*Brief:* In the records below, find the line containing "ATOM 389 O O" and restate it and all lines after it exactly, through the last line.

*Records from a data collection:*
Segment Open
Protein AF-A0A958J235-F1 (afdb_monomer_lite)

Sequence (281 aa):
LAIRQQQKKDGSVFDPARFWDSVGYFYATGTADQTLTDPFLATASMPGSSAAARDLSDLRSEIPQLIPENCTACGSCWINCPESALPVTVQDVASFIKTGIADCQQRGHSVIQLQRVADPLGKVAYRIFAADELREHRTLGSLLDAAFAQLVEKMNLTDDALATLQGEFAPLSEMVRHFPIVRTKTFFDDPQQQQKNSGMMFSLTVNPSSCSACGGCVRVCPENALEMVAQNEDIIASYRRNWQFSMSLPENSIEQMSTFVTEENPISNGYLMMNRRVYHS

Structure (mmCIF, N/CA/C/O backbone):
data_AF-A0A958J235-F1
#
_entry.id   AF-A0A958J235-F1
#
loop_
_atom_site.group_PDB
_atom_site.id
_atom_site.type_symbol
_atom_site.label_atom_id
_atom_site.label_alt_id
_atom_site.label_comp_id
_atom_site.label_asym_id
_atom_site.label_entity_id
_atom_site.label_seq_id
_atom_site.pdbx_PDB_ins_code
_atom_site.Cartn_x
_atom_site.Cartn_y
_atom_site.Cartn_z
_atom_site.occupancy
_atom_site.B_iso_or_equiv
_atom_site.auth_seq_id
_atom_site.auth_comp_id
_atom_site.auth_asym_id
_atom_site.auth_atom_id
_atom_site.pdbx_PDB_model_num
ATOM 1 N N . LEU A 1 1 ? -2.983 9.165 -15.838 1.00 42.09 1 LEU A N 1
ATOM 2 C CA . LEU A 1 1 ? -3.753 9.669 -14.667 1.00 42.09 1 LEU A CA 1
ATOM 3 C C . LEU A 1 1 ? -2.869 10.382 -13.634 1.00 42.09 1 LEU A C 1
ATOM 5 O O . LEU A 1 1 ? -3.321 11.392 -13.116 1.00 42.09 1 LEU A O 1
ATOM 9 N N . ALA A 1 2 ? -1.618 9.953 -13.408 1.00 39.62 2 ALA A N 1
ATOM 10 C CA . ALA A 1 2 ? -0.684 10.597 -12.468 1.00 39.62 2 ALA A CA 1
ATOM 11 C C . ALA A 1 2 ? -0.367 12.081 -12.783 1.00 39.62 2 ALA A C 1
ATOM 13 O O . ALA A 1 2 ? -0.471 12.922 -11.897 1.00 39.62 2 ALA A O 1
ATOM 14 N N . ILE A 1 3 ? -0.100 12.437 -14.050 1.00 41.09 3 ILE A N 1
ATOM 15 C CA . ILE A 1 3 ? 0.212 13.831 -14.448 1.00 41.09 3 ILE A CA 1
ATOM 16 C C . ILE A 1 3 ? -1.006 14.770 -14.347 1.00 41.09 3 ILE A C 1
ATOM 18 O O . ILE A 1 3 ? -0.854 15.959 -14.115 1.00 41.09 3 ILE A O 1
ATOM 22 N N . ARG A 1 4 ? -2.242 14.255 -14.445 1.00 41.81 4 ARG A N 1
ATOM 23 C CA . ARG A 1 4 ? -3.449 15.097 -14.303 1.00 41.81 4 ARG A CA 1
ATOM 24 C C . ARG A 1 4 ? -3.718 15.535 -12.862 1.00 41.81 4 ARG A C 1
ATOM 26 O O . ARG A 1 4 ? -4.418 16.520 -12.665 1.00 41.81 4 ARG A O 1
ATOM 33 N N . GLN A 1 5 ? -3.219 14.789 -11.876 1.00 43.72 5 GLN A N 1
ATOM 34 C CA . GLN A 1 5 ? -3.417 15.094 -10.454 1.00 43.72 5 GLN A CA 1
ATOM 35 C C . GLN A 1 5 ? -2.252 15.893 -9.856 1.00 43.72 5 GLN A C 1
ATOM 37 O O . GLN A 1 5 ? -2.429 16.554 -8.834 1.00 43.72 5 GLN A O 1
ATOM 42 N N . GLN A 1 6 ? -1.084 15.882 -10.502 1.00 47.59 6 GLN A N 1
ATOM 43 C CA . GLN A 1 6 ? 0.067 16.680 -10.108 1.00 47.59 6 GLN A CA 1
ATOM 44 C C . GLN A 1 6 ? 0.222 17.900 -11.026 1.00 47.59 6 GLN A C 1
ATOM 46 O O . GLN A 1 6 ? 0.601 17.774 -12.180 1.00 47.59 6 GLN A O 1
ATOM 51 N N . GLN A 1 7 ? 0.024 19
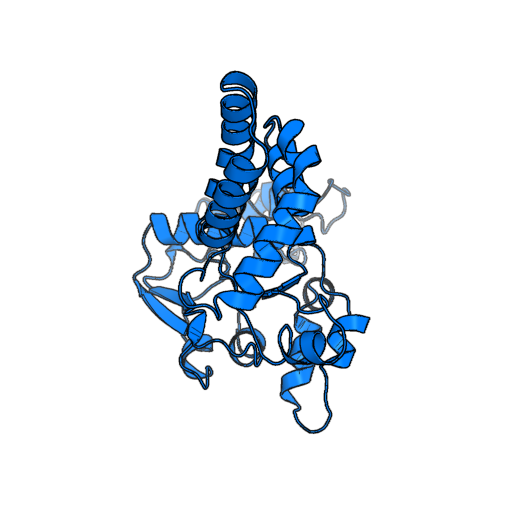.074 -10.423 1.00 50.25 7 GLN A N 1
ATOM 52 C CA . GLN A 1 7 ? 0.548 20.394 -10.804 1.00 50.25 7 GLN A CA 1
ATOM 53 C C . GLN A 1 7 ? -0.375 21.371 -11.553 1.00 50.25 7 GLN A C 1
ATOM 55 O O . GLN A 1 7 ? -0.928 21.129 -12.622 1.00 50.25 7 GLN A O 1
ATOM 60 N N . LYS A 1 8 ? -0.471 22.561 -10.940 1.00 49.56 8 LYS A N 1
ATOM 61 C CA . LYS A 1 8 ? -0.810 23.827 -11.592 1.00 49.56 8 LYS A CA 1
ATOM 62 C C . LYS A 1 8 ? 0.216 24.082 -12.696 1.00 49.56 8 LYS A C 1
ATOM 64 O O . LYS A 1 8 ? 1.406 23.965 -12.426 1.00 49.56 8 LYS A O 1
ATOM 69 N N . LYS A 1 9 ? -0.245 24.510 -13.874 1.00 55.16 9 LYS A N 1
ATOM 70 C CA . LYS A 1 9 ? 0.624 25.055 -14.925 1.00 55.16 9 LYS A CA 1
ATOM 71 C C . LYS A 1 9 ? 1.450 26.195 -14.332 1.00 55.16 9 LYS A C 1
ATOM 73 O O . LYS A 1 9 ? 0.879 27.217 -13.950 1.00 55.16 9 LYS A O 1
ATOM 78 N N . ASP A 1 10 ? 2.758 26.011 -14.217 1.00 62.66 10 ASP A N 1
ATOM 79 C CA . ASP A 1 10 ? 3.676 27.077 -13.804 1.00 62.66 10 ASP A CA 1
ATOM 80 C C . ASP A 1 10 ? 4.140 27.916 -15.007 1.00 62.66 10 ASP A C 1
ATOM 82 O O . ASP A 1 10 ? 4.728 28.983 -14.834 1.00 62.66 10 ASP A O 1
ATOM 86 N N . GLY A 1 11 ? 3.821 27.461 -16.228 1.00 61.00 11 GLY A N 1
ATOM 87 C CA . GLY A 1 11 ? 4.183 28.122 -17.479 1.00 61.00 11 GLY A CA 1
ATOM 88 C C . GLY A 1 11 ? 5.669 28.006 -17.818 1.00 61.00 11 GLY A C 1
ATOM 89 O O . GLY A 1 11 ? 6.125 28.649 -18.766 1.00 61.00 11 GLY A O 1
ATOM 90 N N . SER A 1 12 ? 6.425 27.209 -17.061 1.00 68.44 12 SER A N 1
ATOM 91 C CA . SER A 1 12 ? 7.841 26.992 -17.292 1.00 68.44 12 SER A CA 1
ATOM 92 C C . SER A 1 12 ? 8.077 26.083 -18.496 1.00 68.44 12 SER A C 1
ATOM 94 O O . SER A 1 12 ? 7.211 25.356 -18.988 1.00 68.44 12 SER A O 1
ATOM 96 N N . VAL A 1 13 ? 9.317 26.116 -18.969 1.00 63.47 13 VAL A N 1
ATOM 97 C CA . VAL A 1 13 ? 9.824 25.218 -20.007 1.00 63.47 13 VAL A CA 1
ATOM 98 C C . VAL A 1 13 ? 9.806 23.755 -19.516 1.00 63.47 13 VAL A C 1
ATOM 100 O O . VAL A 1 13 ? 9.759 22.846 -20.321 1.00 63.47 13 VAL A O 1
ATOM 103 N N . PHE A 1 14 ? 9.745 23.477 -18.214 1.00 72.38 14 PHE A N 1
ATOM 104 C CA . PHE A 1 14 ? 9.707 22.102 -17.698 1.00 72.38 14 PHE A CA 1
ATOM 105 C C . PHE A 1 14 ? 8.332 21.687 -17.162 1.00 72.38 14 PHE A C 1
ATOM 107 O O . PHE A 1 14 ? 8.253 20.693 -16.448 1.00 72.38 14 PHE A O 1
ATOM 114 N N . ASP A 1 15 ? 7.263 22.407 -17.532 1.00 76.31 15 ASP A N 1
ATOM 115 C CA . ASP A 1 15 ? 5.878 22.111 -17.145 1.00 76.31 15 ASP A CA 1
ATOM 116 C C . ASP A 1 15 ? 5.443 20.712 -17.654 1.00 76.31 15 ASP A C 1
ATOM 118 O O . ASP A 1 15 ? 5.223 20.527 -18.863 1.00 76.31 15 ASP A O 1
ATOM 122 N N . PRO A 1 16 ? 5.277 19.711 -16.763 1.00 75.75 16 PRO A N 1
ATOM 123 C CA . PRO A 1 16 ? 4.903 18.353 -17.155 1.00 75.75 16 PRO A CA 1
ATOM 124 C C . PRO A 1 16 ? 3.489 18.263 -17.737 1.00 75.75 16 PRO A C 1
ATOM 126 O O . PRO A 1 16 ? 3.231 17.405 -18.584 1.00 75.75 16 PRO A O 1
ATOM 129 N N . ALA A 1 17 ? 2.571 19.142 -17.315 1.00 78.06 17 ALA A N 1
ATOM 130 C CA . ALA A 1 17 ? 1.205 19.169 -17.826 1.00 78.06 17 ALA A CA 1
ATOM 131 C C . ALA A 1 17 ? 1.185 19.665 -19.275 1.00 78.06 17 ALA A C 1
ATOM 133 O O . ALA A 1 17 ? 0.523 19.066 -20.123 1.00 78.06 17 ALA A O 1
ATOM 134 N N . ARG A 1 18 ? 1.974 20.704 -19.587 1.00 79.50 18 ARG A N 1
ATOM 135 C CA . ARG A 1 18 ? 2.175 21.139 -20.976 1.00 79.50 18 ARG A CA 1
ATOM 136 C C . ARG A 1 18 ? 2.777 20.016 -21.821 1.00 79.50 18 ARG A C 1
ATOM 138 O O . ARG A 1 18 ? 2.236 19.731 -22.884 1.00 79.50 18 ARG A O 1
ATOM 145 N N . PHE A 1 19 ? 3.871 19.398 -21.364 1.00 82.12 19 PHE A N 1
ATOM 146 C CA . PHE A 1 19 ? 4.532 18.310 -22.096 1.00 82.12 19 PHE A CA 1
ATOM 147 C C . PHE A 1 19 ? 3.576 17.153 -22.393 1.00 82.12 19 PHE A C 1
ATOM 149 O O . PHE A 1 19 ? 3.593 16.594 -23.490 1.00 82.12 19 PHE A O 1
ATOM 156 N N . TRP A 1 20 ? 2.724 16.792 -21.431 1.00 83.81 20 TRP A N 1
ATOM 157 C CA . TRP A 1 20 ? 1.728 15.749 -21.633 1.00 83.81 20 TRP A CA 1
ATOM 158 C C . TRP A 1 20 ? 0.718 16.120 -22.721 1.00 83.81 20 TRP A C 1
ATOM 160 O O . TRP A 1 20 ? 0.468 15.309 -23.608 1.00 83.81 20 TRP A O 1
ATOM 170 N N . ASP A 1 21 ? 0.183 17.340 -22.689 1.00 83.06 21 ASP A N 1
ATOM 171 C CA . ASP A 1 21 ? -0.810 17.798 -23.664 1.00 83.06 21 ASP A CA 1
ATOM 172 C C . ASP A 1 21 ? -0.223 17.949 -25.082 1.00 83.06 21 ASP A C 1
ATOM 174 O O . ASP A 1 21 ? -0.936 17.732 -26.060 1.00 83.06 21 ASP A O 1
ATOM 178 N N . SER A 1 22 ? 1.060 18.314 -25.216 1.00 81.25 22 SER A N 1
ATOM 179 C CA . SER A 1 22 ? 1.685 18.575 -26.521 1.00 81.25 22 SER A CA 1
ATOM 180 C C . SER A 1 22 ? 2.449 17.396 -27.119 1.00 81.25 22 SER A C 1
ATOM 182 O O . SER A 1 22 ? 2.531 17.319 -28.339 1.00 81.25 22 SER A O 1
ATOM 184 N N . VAL A 1 23 ? 3.011 16.499 -26.301 1.00 85.19 23 VAL A N 1
ATOM 185 C CA . VAL A 1 23 ? 3.867 15.382 -26.748 1.00 85.19 23 VAL A CA 1
ATOM 186 C C . VAL A 1 23 ? 3.408 14.058 -26.137 1.00 85.19 23 VAL A C 1
ATOM 188 O O . VAL A 1 23 ? 3.125 13.104 -26.859 1.00 85.19 23 VAL A O 1
ATOM 191 N N . GLY A 1 24 ? 3.308 13.987 -24.806 1.00 85.06 24 GLY A N 1
ATOM 192 C CA . GLY A 1 24 ? 3.089 12.727 -24.086 1.00 85.06 24 GLY A CA 1
ATOM 193 C C . GLY A 1 24 ? 1.808 11.990 -24.487 1.00 85.06 24 GLY A C 1
ATOM 194 O O . GLY A 1 24 ? 1.837 10.773 -24.669 1.00 85.06 24 GLY A O 1
ATOM 195 N N . TYR A 1 25 ? 0.709 12.720 -24.692 1.00 86.88 25 TYR A N 1
ATOM 196 C CA . TYR A 1 25 ? -0.569 12.168 -25.138 1.00 86.88 25 TYR A CA 1
ATOM 197 C C . TYR A 1 25 ? -0.441 11.454 -26.486 1.00 86.88 25 TYR A C 1
ATOM 199 O O . TYR A 1 25 ? -0.826 10.293 -26.585 1.00 86.88 25 TYR A O 1
ATOM 207 N N . PHE A 1 26 ? 0.164 12.102 -27.487 1.00 88.81 26 PHE A N 1
ATOM 208 C CA . PHE A 1 26 ? 0.307 11.545 -28.834 1.00 88.81 26 PHE A CA 1
ATOM 209 C C . PHE A 1 26 ? 1.171 10.282 -28.858 1.00 88.81 26 PHE A C 1
ATOM 211 O O . PHE A 1 26 ? 0.863 9.336 -29.580 1.00 88.81 26 PHE A O 1
ATOM 218 N N . TYR A 1 27 ? 2.222 10.228 -28.035 1.00 86.12 27 TYR A N 1
ATOM 219 C CA . TYR A 1 27 ? 3.007 9.006 -27.853 1.00 86.12 27 TYR A CA 1
ATOM 220 C C . TYR A 1 27 ? 2.188 7.898 -27.184 1.00 86.12 27 TYR A C 1
ATOM 222 O O . TYR A 1 27 ? 2.224 6.755 -27.636 1.00 86.12 27 TYR A O 1
ATOM 230 N N . ALA A 1 28 ? 1.426 8.226 -26.139 1.00 83.44 28 ALA A N 1
ATOM 231 C CA . ALA A 1 28 ? 0.604 7.258 -25.419 1.00 83.44 28 ALA A CA 1
ATOM 232 C C . ALA A 1 28 ? -0.548 6.692 -26.270 1.00 83.44 28 ALA A C 1
ATOM 234 O O . ALA A 1 28 ? -0.940 5.546 -26.073 1.00 83.44 28 ALA A O 1
ATOM 235 N N . THR A 1 29 ? -1.076 7.466 -27.222 1.00 87.19 29 THR A N 1
ATOM 236 C CA . THR A 1 29 ? -2.149 7.039 -28.137 1.00 87.19 29 THR A CA 1
ATOM 237 C C . THR A 1 29 ? -1.646 6.462 -29.460 1.00 87.19 29 THR A C 1
ATOM 239 O O . THR A 1 29 ? -2.461 6.099 -30.304 1.00 87.19 29 THR A O 1
ATOM 242 N N . GLY A 1 30 ? -0.327 6.365 -29.666 1.00 87.00 30 GLY A N 1
ATOM 243 C CA . GLY A 1 30 ? 0.259 5.824 -30.899 1.00 87.00 30 GLY A CA 1
ATOM 244 C C . GLY A 1 30 ? 0.139 6.744 -32.122 1.00 87.00 30 GLY A C 1
ATOM 245 O O . GLY A 1 30 ? 0.273 6.277 -33.247 1.00 87.00 30 GLY A O 1
ATOM 246 N N . THR A 1 31 ? -0.094 8.040 -31.914 1.00 90.62 31 THR A N 1
ATOM 247 C CA . THR A 1 31 ? -0.263 9.077 -32.950 1.00 90.62 31 THR A CA 1
ATOM 248 C C . THR A 1 31 ? 0.874 10.100 -32.900 1.00 90.62 31 THR A C 1
ATOM 250 O O . THR A 1 31 ? 0.657 11.304 -33.030 1.00 90.62 31 THR A O 1
ATOM 253 N N . ALA A 1 32 ? 2.098 9.638 -32.625 1.00 87.44 32 ALA A N 1
ATOM 254 C CA . ALA A 1 32 ? 3.270 10.497 -32.433 1.00 87.44 32 ALA A CA 1
ATOM 255 C C . ALA A 1 32 ? 3.645 11.306 -33.692 1.00 87.44 32 ALA A C 1
ATOM 257 O O . ALA A 1 32 ? 4.274 12.356 -33.581 1.00 87.44 32 ALA A O 1
ATOM 258 N N . ASP A 1 33 ? 3.222 10.866 -34.877 1.00 88.88 33 ASP A N 1
ATOM 259 C CA . ASP A 1 33 ? 3.345 11.587 -36.149 1.00 88.88 33 ASP A CA 1
ATOM 260 C C . ASP A 1 33 ? 2.529 12.891 -36.190 1.00 88.88 33 ASP A C 1
ATOM 262 O O . ASP A 1 33 ? 2.849 13.796 -36.956 1.00 88.88 33 ASP A O 1
ATOM 266 N N . GLN A 1 34 ? 1.511 13.013 -35.332 1.00 88.12 34 GLN A N 1
ATOM 267 C CA . GLN A 1 34 ? 0.681 14.213 -35.194 1.00 88.12 34 GLN A CA 1
ATOM 268 C C . GLN A 1 34 ? 1.279 15.252 -34.239 1.00 88.12 34 GLN A C 1
ATOM 270 O O . GLN A 1 34 ? 0.689 16.315 -34.030 1.00 88.12 34 GLN A O 1
ATOM 275 N N . THR A 1 35 ? 2.438 14.961 -33.643 1.00 85.25 35 THR A N 1
ATOM 276 C CA . THR A 1 35 ? 3.081 15.883 -32.709 1.00 85.25 35 THR A CA 1
ATOM 277 C C . THR A 1 35 ? 3.539 17.136 -33.450 1.00 85.25 35 THR A C 1
ATOM 279 O O . THR A 1 35 ? 4.277 17.065 -34.434 1.00 85.25 35 THR A O 1
ATOM 282 N N . LEU A 1 36 ? 3.098 18.303 -32.981 1.00 82.69 36 LEU A N 1
ATOM 283 C CA . LEU A 1 36 ? 3.479 19.578 -33.580 1.00 82.69 36 LEU A CA 1
ATOM 284 C C . LEU A 1 36 ? 4.971 19.848 -33.381 1.00 82.69 36 LEU A C 1
ATOM 286 O O . LEU A 1 36 ? 5.581 19.387 -32.415 1.00 82.69 36 LEU A O 1
ATOM 290 N N . THR A 1 37 ? 5.551 20.656 -34.271 1.00 81.31 37 THR A N 1
ATOM 291 C CA . THR A 1 37 ? 6.882 21.216 -34.036 1.00 81.31 37 THR A CA 1
ATOM 292 C C . THR A 1 37 ? 6.850 22.006 -32.735 1.00 81.31 37 THR A C 1
ATOM 294 O O . THR A 1 37 ? 6.221 23.059 -32.642 1.00 81.31 37 THR A O 1
ATOM 297 N N . ASP A 1 38 ? 7.525 21.475 -31.728 1.00 76.44 38 ASP A N 1
ATOM 298 C CA . ASP A 1 38 ? 7.600 22.054 -30.400 1.00 76.44 38 ASP A CA 1
ATOM 299 C C . ASP A 1 38 ? 9.085 22.253 -30.024 1.00 76.44 38 ASP A C 1
ATOM 301 O O . ASP A 1 38 ? 9.931 21.427 -30.392 1.00 76.44 38 ASP A O 1
ATOM 305 N N . PRO A 1 39 ? 9.437 23.353 -29.323 1.00 75.25 39 PRO A N 1
ATOM 306 C CA . PRO A 1 39 ? 10.814 23.633 -28.924 1.00 75.25 39 PRO A CA 1
ATOM 307 C C . PRO A 1 39 ? 11.516 22.480 -28.190 1.00 75.25 39 PRO A C 1
ATOM 309 O O . PRO A 1 39 ? 12.710 22.302 -28.393 1.00 75.25 39 PRO A O 1
ATOM 312 N N . PHE A 1 40 ? 10.802 21.670 -27.402 1.00 75.00 40 PHE A N 1
ATOM 313 C CA . PHE A 1 40 ? 11.339 20.515 -26.675 1.00 75.00 40 PHE A CA 1
ATOM 314 C C . PHE A 1 40 ? 11.786 19.396 -27.596 1.00 75.00 40 PHE A C 1
ATOM 316 O O . PHE A 1 40 ? 12.852 18.818 -27.390 1.00 75.00 40 PHE A O 1
ATOM 323 N N . LEU A 1 41 ? 10.992 19.111 -28.629 1.00 77.25 41 LEU A N 1
ATOM 324 C CA . LEU A 1 41 ? 11.370 18.144 -29.655 1.00 77.25 41 LEU A CA 1
ATOM 325 C C . LEU A 1 41 ? 12.569 18.651 -30.457 1.00 77.25 41 LEU A C 1
ATOM 327 O O . LEU A 1 41 ? 13.479 17.877 -30.745 1.00 77.25 41 LEU A O 1
ATOM 331 N N . ALA A 1 42 ? 12.607 19.952 -30.762 1.00 82.69 42 ALA A N 1
ATOM 332 C CA . ALA A 1 42 ? 13.721 20.564 -31.483 1.00 82.69 42 ALA A CA 1
ATOM 333 C C . ALA A 1 42 ? 15.036 20.553 -30.679 1.00 82.69 42 ALA A C 1
ATOM 335 O O . ALA A 1 42 ? 16.108 20.429 -31.269 1.00 82.69 42 ALA A O 1
ATOM 336 N N . THR A 1 43 ? 14.971 20.662 -29.348 1.00 84.50 43 THR A N 1
ATOM 337 C CA . THR A 1 43 ? 16.145 20.663 -28.455 1.00 84.50 43 THR A CA 1
ATOM 338 C C . THR A 1 43 ? 16.383 19.332 -27.738 1.00 84.50 43 THR A C 1
ATOM 340 O O . THR A 1 43 ? 17.232 19.274 -26.848 1.00 84.50 43 THR A O 1
ATOM 343 N N . ALA A 1 44 ? 15.635 18.277 -28.079 1.00 83.44 44 ALA A N 1
ATOM 344 C CA . ALA A 1 44 ? 15.664 16.973 -27.407 1.00 83.44 44 ALA A CA 1
ATOM 345 C C . ALA A 1 44 ? 15.578 17.067 -25.865 1.00 83.44 44 ALA A C 1
ATOM 347 O O . ALA A 1 44 ? 16.239 16.330 -25.135 1.00 83.44 44 ALA A O 1
ATOM 348 N N . SER A 1 45 ? 14.787 18.015 -25.359 1.00 81.94 45 SER A N 1
ATOM 349 C CA . SER A 1 45 ? 14.619 18.271 -23.926 1.00 81.94 45 SER A CA 1
ATOM 350 C C . SER A 1 45 ? 13.348 17.595 -23.407 1.00 81.94 45 SER A C 1
ATOM 352 O O . SER A 1 45 ? 12.310 17.661 -24.057 1.00 81.94 45 SER A O 1
ATOM 354 N N . MET A 1 46 ? 13.399 16.968 -22.228 1.00 81.38 46 MET A N 1
ATOM 355 C CA . MET A 1 46 ? 12.225 16.367 -21.578 1.00 81.38 46 MET A CA 1
ATOM 356 C C . MET A 1 46 ? 12.117 16.825 -20.122 1.00 81.38 46 MET A C 1
ATOM 358 O O . MET A 1 46 ? 13.148 16.945 -19.455 1.00 81.38 46 MET A O 1
ATOM 362 N N . PRO A 1 47 ? 10.899 17.058 -19.600 1.00 81.75 47 PRO A N 1
ATOM 363 C CA . PRO A 1 47 ? 10.729 17.353 -18.189 1.00 81.75 47 PRO A CA 1
ATOM 364 C C . PRO A 1 47 ? 11.081 16.130 -17.336 1.00 81.75 47 PRO A C 1
ATOM 366 O O . PRO A 1 47 ? 10.863 14.973 -17.730 1.00 81.75 47 PRO A O 1
ATOM 369 N N . GLY A 1 48 ? 11.596 16.407 -16.137 1.00 81.06 48 GLY A N 1
ATOM 370 C CA . GLY A 1 48 ? 11.739 15.401 -15.090 1.00 81.06 48 GLY A CA 1
ATOM 371 C C . GLY A 1 48 ? 10.400 14.716 -14.806 1.00 81.06 48 GLY A C 1
ATOM 372 O O . GLY A 1 48 ? 9.333 15.293 -15.016 1.00 81.06 48 GLY A O 1
ATOM 373 N N . SER A 1 49 ? 10.453 13.459 -14.368 1.00 78.06 49 SER A N 1
ATOM 374 C CA . SER A 1 49 ? 9.266 12.643 -14.055 1.00 78.06 49 SER A CA 1
ATOM 375 C C . SER A 1 49 ? 8.335 12.321 -15.237 1.00 78.06 49 SER A C 1
ATOM 377 O O . SER A 1 49 ? 7.287 11.714 -15.029 1.00 78.06 49 SER A O 1
ATOM 379 N N . SER A 1 50 ? 8.714 12.621 -16.485 1.00 79.81 50 SER A N 1
ATOM 380 C CA . SER A 1 50 ? 7.941 12.257 -17.691 1.00 79.81 50 SER A CA 1
ATOM 381 C C . SER A 1 50 ? 7.651 10.751 -17.810 1.00 79.81 50 SER A C 1
ATOM 383 O O . SER A 1 50 ? 6.594 10.362 -18.310 1.00 79.81 50 SER A O 1
ATOM 385 N N . ALA A 1 51 ? 8.528 9.893 -17.274 1.00 82.38 51 ALA A N 1
ATOM 386 C CA . ALA A 1 51 ? 8.322 8.444 -17.214 1.00 82.38 51 ALA A CA 1
ATOM 387 C C . ALA A 1 51 ? 7.097 8.024 -16.375 1.00 82.38 51 ALA A C 1
ATOM 389 O O . ALA A 1 51 ? 6.516 6.975 -16.642 1.00 82.38 51 ALA A O 1
ATOM 390 N N . ALA A 1 52 ? 6.643 8.849 -15.420 1.00 79.25 52 ALA A N 1
ATOM 391 C CA . ALA A 1 52 ? 5.481 8.559 -14.570 1.00 79.25 52 ALA A CA 1
ATOM 392 C C . ALA A 1 52 ? 4.154 8.468 -15.349 1.00 79.25 52 ALA A C 1
ATOM 394 O O . ALA A 1 52 ? 3.138 8.017 -14.818 1.00 79.25 52 ALA A O 1
ATOM 395 N N . ALA A 1 53 ? 4.145 8.927 -16.601 1.00 77.00 53 ALA A N 1
ATOM 396 C CA . ALA A 1 53 ? 2.989 8.858 -17.482 1.00 77.00 53 ALA A CA 1
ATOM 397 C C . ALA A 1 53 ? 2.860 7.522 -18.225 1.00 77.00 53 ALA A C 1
Segment Closed
*Worked solution:*
ATOM 389 O O . ALA A 1 51 ? 6.516 6.975 -16.642 1.00 82.38 51 ALA A O 1
ATOM 390 N N . ALA A 1 52 ? 6.643 8.849 -15.420 1.00 79.25 52 ALA A N 1
ATOM 391 C CA . ALA A 1 52 ? 5.481 8.559 -14.570 1.00 79.25 52 ALA A CA 1
ATOM 392 C C . ALA A 1 52 ? 4.154 8.468 -15.349 1.00 79.25 52 ALA A C 1
ATOM 394 O O . ALA A 1 52 ? 3.138 8.017 -14.818 1.00 79.25 52 ALA A O 1
ATOM 395 N N . ALA A 1 53 ? 4.145 8.927 -16.601 1.00 77.00 53 ALA A N 1
ATOM 396 C CA . ALA A 1 53 ? 2.989 8.858 -17.482 1.00 77.00 53 ALA A CA 1
ATOM 397 C C . ALA A 1 53 ? 2.860 7.522 -18.225 1.00 77.00 53 ALA A C 1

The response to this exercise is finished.